Recent Trends of Multimodal Affective Computing: A Survey from NLP Perspective

Guimin Hu,Yi Xin,Weimin Lyu,Haojian Huang,Chang Sun,Zhihong Zhu,Lin Gui,Ruichu Cai,Erik Cambria,Hasti Seifi
2024-10-30
Abstract:Multimodal affective computing (MAC) has garnered increasing attention due to its broad applications in analyzing human behaviors and intentions, especially in text-dominated multimodal affective computing field. This survey presents the recent trends of multimodal affective computing from NLP perspective through four hot tasks: multimodal sentiment analysis, multimodal emotion recognition in conversation, multimodal aspect-based sentiment analysis and multimodal multi-label emotion recognition. The goal of this survey is to explore the current landscape of multimodal affective research, identify development trends, and highlight the similarities and differences across various tasks, offering a comprehensive report on the recent progress in multimodal affective computing from an NLP perspective. This survey covers the formalization of tasks, provides an overview of relevant works, describes benchmark datasets, and details the evaluation metrics for each task. Additionally, it briefly discusses research in multimodal affective computing involving facial expressions, acoustic signals, physiological signals, and emotion causes. Additionally, we discuss the technical approaches, challenges, and future directions in multimodal affective computing. To support further research, we released a repository that compiles related works in multimodal affective computing, providing detailed resources and references for the community.
Computation and Language
What problem does this paper attempt to address?

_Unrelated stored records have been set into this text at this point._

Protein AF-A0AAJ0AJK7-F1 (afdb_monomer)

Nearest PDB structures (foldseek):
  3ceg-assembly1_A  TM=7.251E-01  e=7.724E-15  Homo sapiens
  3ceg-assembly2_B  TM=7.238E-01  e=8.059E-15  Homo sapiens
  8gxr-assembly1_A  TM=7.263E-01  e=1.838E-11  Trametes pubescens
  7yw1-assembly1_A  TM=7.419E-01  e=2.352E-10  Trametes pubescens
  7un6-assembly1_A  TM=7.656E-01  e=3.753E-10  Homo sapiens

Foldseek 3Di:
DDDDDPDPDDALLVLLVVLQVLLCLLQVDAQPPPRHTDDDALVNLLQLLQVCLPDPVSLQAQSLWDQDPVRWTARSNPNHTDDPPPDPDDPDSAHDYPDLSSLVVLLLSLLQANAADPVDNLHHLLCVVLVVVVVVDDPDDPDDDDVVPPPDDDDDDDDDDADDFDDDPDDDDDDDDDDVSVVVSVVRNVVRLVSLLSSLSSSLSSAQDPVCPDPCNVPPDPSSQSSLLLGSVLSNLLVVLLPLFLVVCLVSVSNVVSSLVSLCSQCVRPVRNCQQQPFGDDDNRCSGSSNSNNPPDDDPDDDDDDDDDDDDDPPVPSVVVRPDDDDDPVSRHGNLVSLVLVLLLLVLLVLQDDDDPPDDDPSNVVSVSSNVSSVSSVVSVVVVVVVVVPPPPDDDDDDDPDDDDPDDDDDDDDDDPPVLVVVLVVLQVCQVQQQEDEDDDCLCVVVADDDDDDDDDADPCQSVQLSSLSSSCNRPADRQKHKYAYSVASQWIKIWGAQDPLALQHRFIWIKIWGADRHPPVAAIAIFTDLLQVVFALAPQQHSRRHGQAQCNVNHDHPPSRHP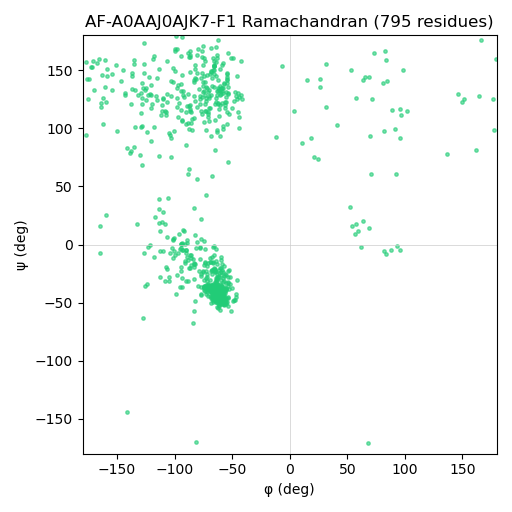DRVPDGPSNVRVCCNDPCSDRQRNSNDPPADADPVLSLLSSLQSNLSRLFRRQLVLLVCLVPPDPVRDDPCNSVNVSSCLNCLVVSLVVLVVSLVSNPPDDPVSCVSCVVRDDDHCSPPSSLQSNLSSLVSCCVSQDDPVSNVSSDADPVSVPDDHHDDDPPDPDDDPDPPPPDDDDDDDDDDDDDDDDDDDDDDDDDDDDDDDDDDDDDDDDDDDDDDDDDDDDDDDDDDDD

Radius of gyration: 34.98 Å; Cα contacts (8 Å, |Δi|>4): 885; chains: 1; bounding box: 80×115×98 Å

Solvent-accessible surface area (backbone atoms only — not comparable to full-atom values): 48902 Å² total; per-residue (Å²): 145,85,83,75,76,95,43,101,72,68,52,77,66,55,54,44,51,52,47,30,51,52,48,53,58,34,55,71,45,45,40,77,83,81,62,48,60,61,85,77,52,58,64,48,41,21,51,50,25,40,55,42,65,71,36,79,61,39,57,59,61,46,64,38,48,50,72,40,97,88,71,52,36,24,24,53,64,77,51,49,68,56,78,75,98,77,73,84,84,76,95,63,94,64,65,73,69,95,43,65,62,26,50,50,51,39,49,52,33,54,37,50,37,53,46,62,23,87,95,41,62,59,39,31,44,56,38,47,70,64,50,50,55,54,73,71,47,81,81,82,75,93,70,72,100,56,80,89,67,68,89,74,79,90,81,90,83,91,75,87,82,80,60,82,69,59,50,67,93,70,96,70,79,90,78,77,83,80,54,68,66,59,56,53,50,53,51,51,46,53,55,48,53,71,46,41,34,52,50,36,49,42,47,52,73,71,44,59,48,80,78,49,81,45,71,49,32,69,55,58,61,72,61,56,61,57,47,50,66,29,15,41,53,56,54,38,53,46,53,58,40,60,54,64,43,67,60,57,48,64,73,47,41,63,45,55,52,30,46,54,56,34,50,48,52,40,46,69,22,83,95,44,22,57,76,37,65,34,72,48,71,88,64,60,72,74,64,18,47,53,29,44,50,74,50,88,73,78,75,84,76,80,88,82,85,80,92,75,94,73,89,90,72,80,72,61,66,69,55,63,76,68,72,82,72,98,65,77,76,73,80,32,51,15,52,56,63,36,41,49,51,51,30,56,25,28,52,43,34,60,73,68,57,79,67,66,87,95,54,86,48,71,66,53,57,50,28,52,49,47,42,52,54,51,52,54,54,51,52,55,52,52,52,51,58,54,52,64,67,67,71,70,84,80,78,87,86,79,94,71,92,71,84,81,80,80,87,71,97,64,96,70,80,87,80,75,57,68,69,61,53,49,53,45,49,51,39,54,51,48,54,65,72,57,25,52,46,75,40,91,66,72,74,55,57,81,76,51,85,71,86,75,81,79,87,70,92,60,41,88,63,28,69,59,49,46,37,43,48,55,19,32,43,65,72,67,56,56,85,55,45,34,39,37,31,37,75,86,44,74,44,40,32,42,36,40,37,45,25,44,81,87,23,41,37,46,77,14,52,42,39,31,43,37,35,47,51,65,55,24,56,76,47,50,45,49,58,35,47,60,70,30,85,77,68,42,51,81,32,76,41,34,40,48,89,12,51,51,52,35,18,51,50,71,56,37,78,47,48,91,67,10,36,63,40,63,90,75,59,48,66,64,57,51,57,52,46,48,51,60,66,61,48,32,65,66,42,71,72,68,41,69,87,66,87,74,55,74,62,28,47,49,52,51,40,43,42,36,36,19,46,22,41,35,54,25,36,38,44,56,55,48,48,61,76,64,57,50,98,84,61,76,61,96,50,51,70,56,56,53,38,53,46,71,67,38,44,70,62,50,52,56,51,50,54,51,53,56,70,64,54,83,69,90,49,72,71,34,50,60,75,39,48,90,68,42,87,76,88,54,33,87,60,30,33,61,19,17,53,53,37,44,25,68,61,47,44,81,77,39,80,49,76,68,44,45,55,73,33,52,73,50,81,74,58,70,76,52,69,61,78,72,84,80,76,87,67,82,73,76,90,70,78,85,72,85,80,68,84,81,75,89,76,91,74,91,79,93,82,84,94,80,85,84,87,88,82,89,77,89,78,85,88,77,87,84,85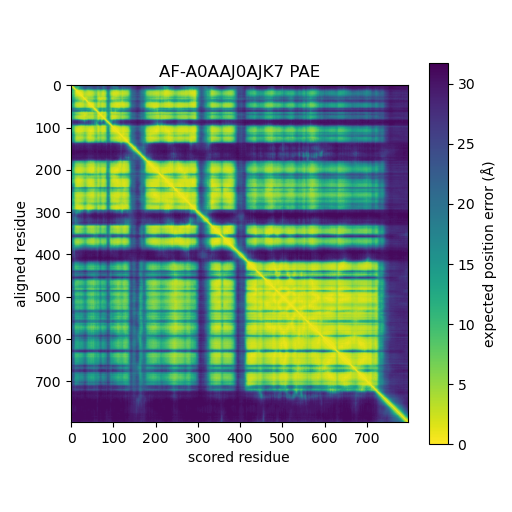,88,78,91,81,90,86,89,90,89,84,88,84,91,86,91,88,90,91,85,88,84,87,88,83,88,83,83,85,82,135

Sequence (797 aa):
MIQEFSSPNPSCQEEEEVLRRFIRSATARSCPNCKRGVDIGSSTIFQHAGEILRDRKSIAQGSHYVKCFCGTSYCMTCSRMGDSLKTPFARSKSTKWCCPEGRLFHIFVLFCGPIAHDANPQVSIFQDSQVEAIEKSPKAERRSESKFKAFFKSSDDDGTSKGTGYATGEVYGKREEPNEVVRNRREKLENSMKLLPRLLAALSIAWPSTSMAHQFDRNPHPLLMVMARRSPLMVRMAELLRDDSMEQIMQQGLPYQALFDFLHVISAHPSTASLVCDVRINYHLAHTLLPVCFGDRPLPVPDRSSSSSDKVKGKRKAEELCEKQEQPQETLKSLVSLLSALRLQAESVKRLYKPVFGSLSQTILMCDRICDTYQQLEEDHSKKFKTEVTIDEGSTSASLTHSLYTASSSAGPPTIPDDKREKLAAARQWLSENKLQGMESESWLSDYKIALPVSEATAHGRMKKLVMELSMLRTTLPDGIFVRYDGTRLDAMKVLIVGPEDTPYENGLFEFDLFCPLDYPARPPKMVFRTTYSRREFNPNLYPSGRVCFSLLGTWEGSATEIWDPKKSTLLQLLVSVQAMIFNPDPVWNEPNQTFSPTASLVYKTEMRADTLVFAMSHWLHLRKNAKPVEYNPWFEVVSRHFEVNWRRILETAEIWAAEDPGSQSKAENELGMFMRGRHSKERFPCGIRTLKGHFAEWATSKEELALVKLGPEEEAGTTYTPVESRPNVDSDVSDLSDEHDEDEEDDKDYGYDGDEGDDGDDVNDVDDVDDVDDDFDGNDNLPPTNGTPYVPAPPP

Mean predicted aligned error: 16.42 Å

pLDDT: mean 72.89, std 23.97, range [24.67, 98.62]

Organism: NCBI:txid1209918

InterPro domains:
  IPR000608 Ubiquitin-conjugating (UBC), catalytic core domain [PF00179] (467-587)
  IPR000608 Ubiquitin-conjugating (UBC), catalytic core domain [PS50127] (461-628)
  IPR016135 Ubiquitin-conjugating enzyme/RWD-like [G3DSA:3.10.110.10] (430-698)
  IPR016135 Ubiquitin-conjugating enzyme/RWD-like [SSF54495] (453-587)

Structure (mmCIF, N/CA/C/O backbone):
data_AF-A0AAJ0AJK7-F1
#
_entry.id   AF-A0AAJ0AJK7-F1
#
loop_
_atom_site.group_PDB
_atom_site.id
_atom_site.type_symbol
_atom_site.label_atom_id
_atom_site.label_alt_id
_atom_site.label_comp_id
_atom_site.label_asym_id
_atom_site.label_entity_id
_atom_site.label_seq_id
_atom_site.pdbx_PDB_ins_code
_atom_site.Cartn_x
_atom_site.Cartn_y
_atom_site.Cartn_z
_atom_site.occupancy
_atom_site.B_iso_or_equiv
_atom_site.auth_seq_id
_atom_site.auth_comp_id
_atom_site.auth_asym_id
_atom_site.auth_atom_id
_atom_site.pdbx_PDB_model_num
ATOM 1 N N . MET A 1 1 ? -18.411 25.942 40.171 1.00 33.88 1 MET A N 1
ATOM 2 C CA . MET A 1 1 ? -17.134 25.725 39.454 1.00 33.88 1 MET A CA 1
ATOM 3 C C . MET A 1 1 ? -17.407 25.833 37.955 1.00 33.88 1 MET A C 1
ATOM 5 O O . MET A 1 1 ? -17.284 24.850 37.244 1.00 33.88 1 MET A O 1
ATOM 9 N N . ILE A 1 2 ? -17.879 27.004 37.514 1.00 33.97 2 ILE A N 1
ATOM 10 C CA . ILE A 1 2 ? -18.356 27.291 36.150 1.00 33.97 2 ILE A CA 1
ATOM 11 C C . ILE A 1 2 ? -17.525 28.476 35.637 1.00 33.97 2 ILE A C 1
ATOM 13 O O . ILE A 1 2 ? -17.428 29.454 36.374 1.00 33.97 2 ILE A O 1
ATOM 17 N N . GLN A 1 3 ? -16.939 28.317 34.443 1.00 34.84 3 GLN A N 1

The problem that this paper attempts to solve is the review and analysis in the field of multimodal sentiment computing. Specifically, from the perspective of natural language processing (NLP), the paper explores the latest trends in multimodal sentiment computing, focusing on four popular tasks: Multimodal Sentiment Analysis (MSA), Multimodal Emotion Recognition in Conversation (MERC), Multimodal Aspect - Based Sentiment Analysis (MABSA) and Multimodal Multi - Label Emotion Recognition (MMER). The goal of the paper is to explore the panorama of current multimodal sentiment research, identify development trends, and highlight the similarities and differences among these tasks, providing a comprehensive report in the field of multimodal sentiment computing. The paper also covers the formal description of tasks, an overview of related work, a description of benchmark datasets, and a detailed explanation of evaluation metrics for each task. In addition, the paper briefly discusses multimodal sentiment computing research involving facial expressions, acoustic signals, physiological signals, and emotion causes, as well as technical methods, challenges, and future directions. Finally, the author releases a repository, compiling related work on multimodal sentiment computing, providing detailed resources and references for the community. In this way, this paper aims to provide beginners with a comprehensive overview of multimodal sentiment computing, and also provides researchers with an opportunity to reflect on past developments, explore future trends and technical methods, especially in multimodal sentiment analysis and emotion recognition.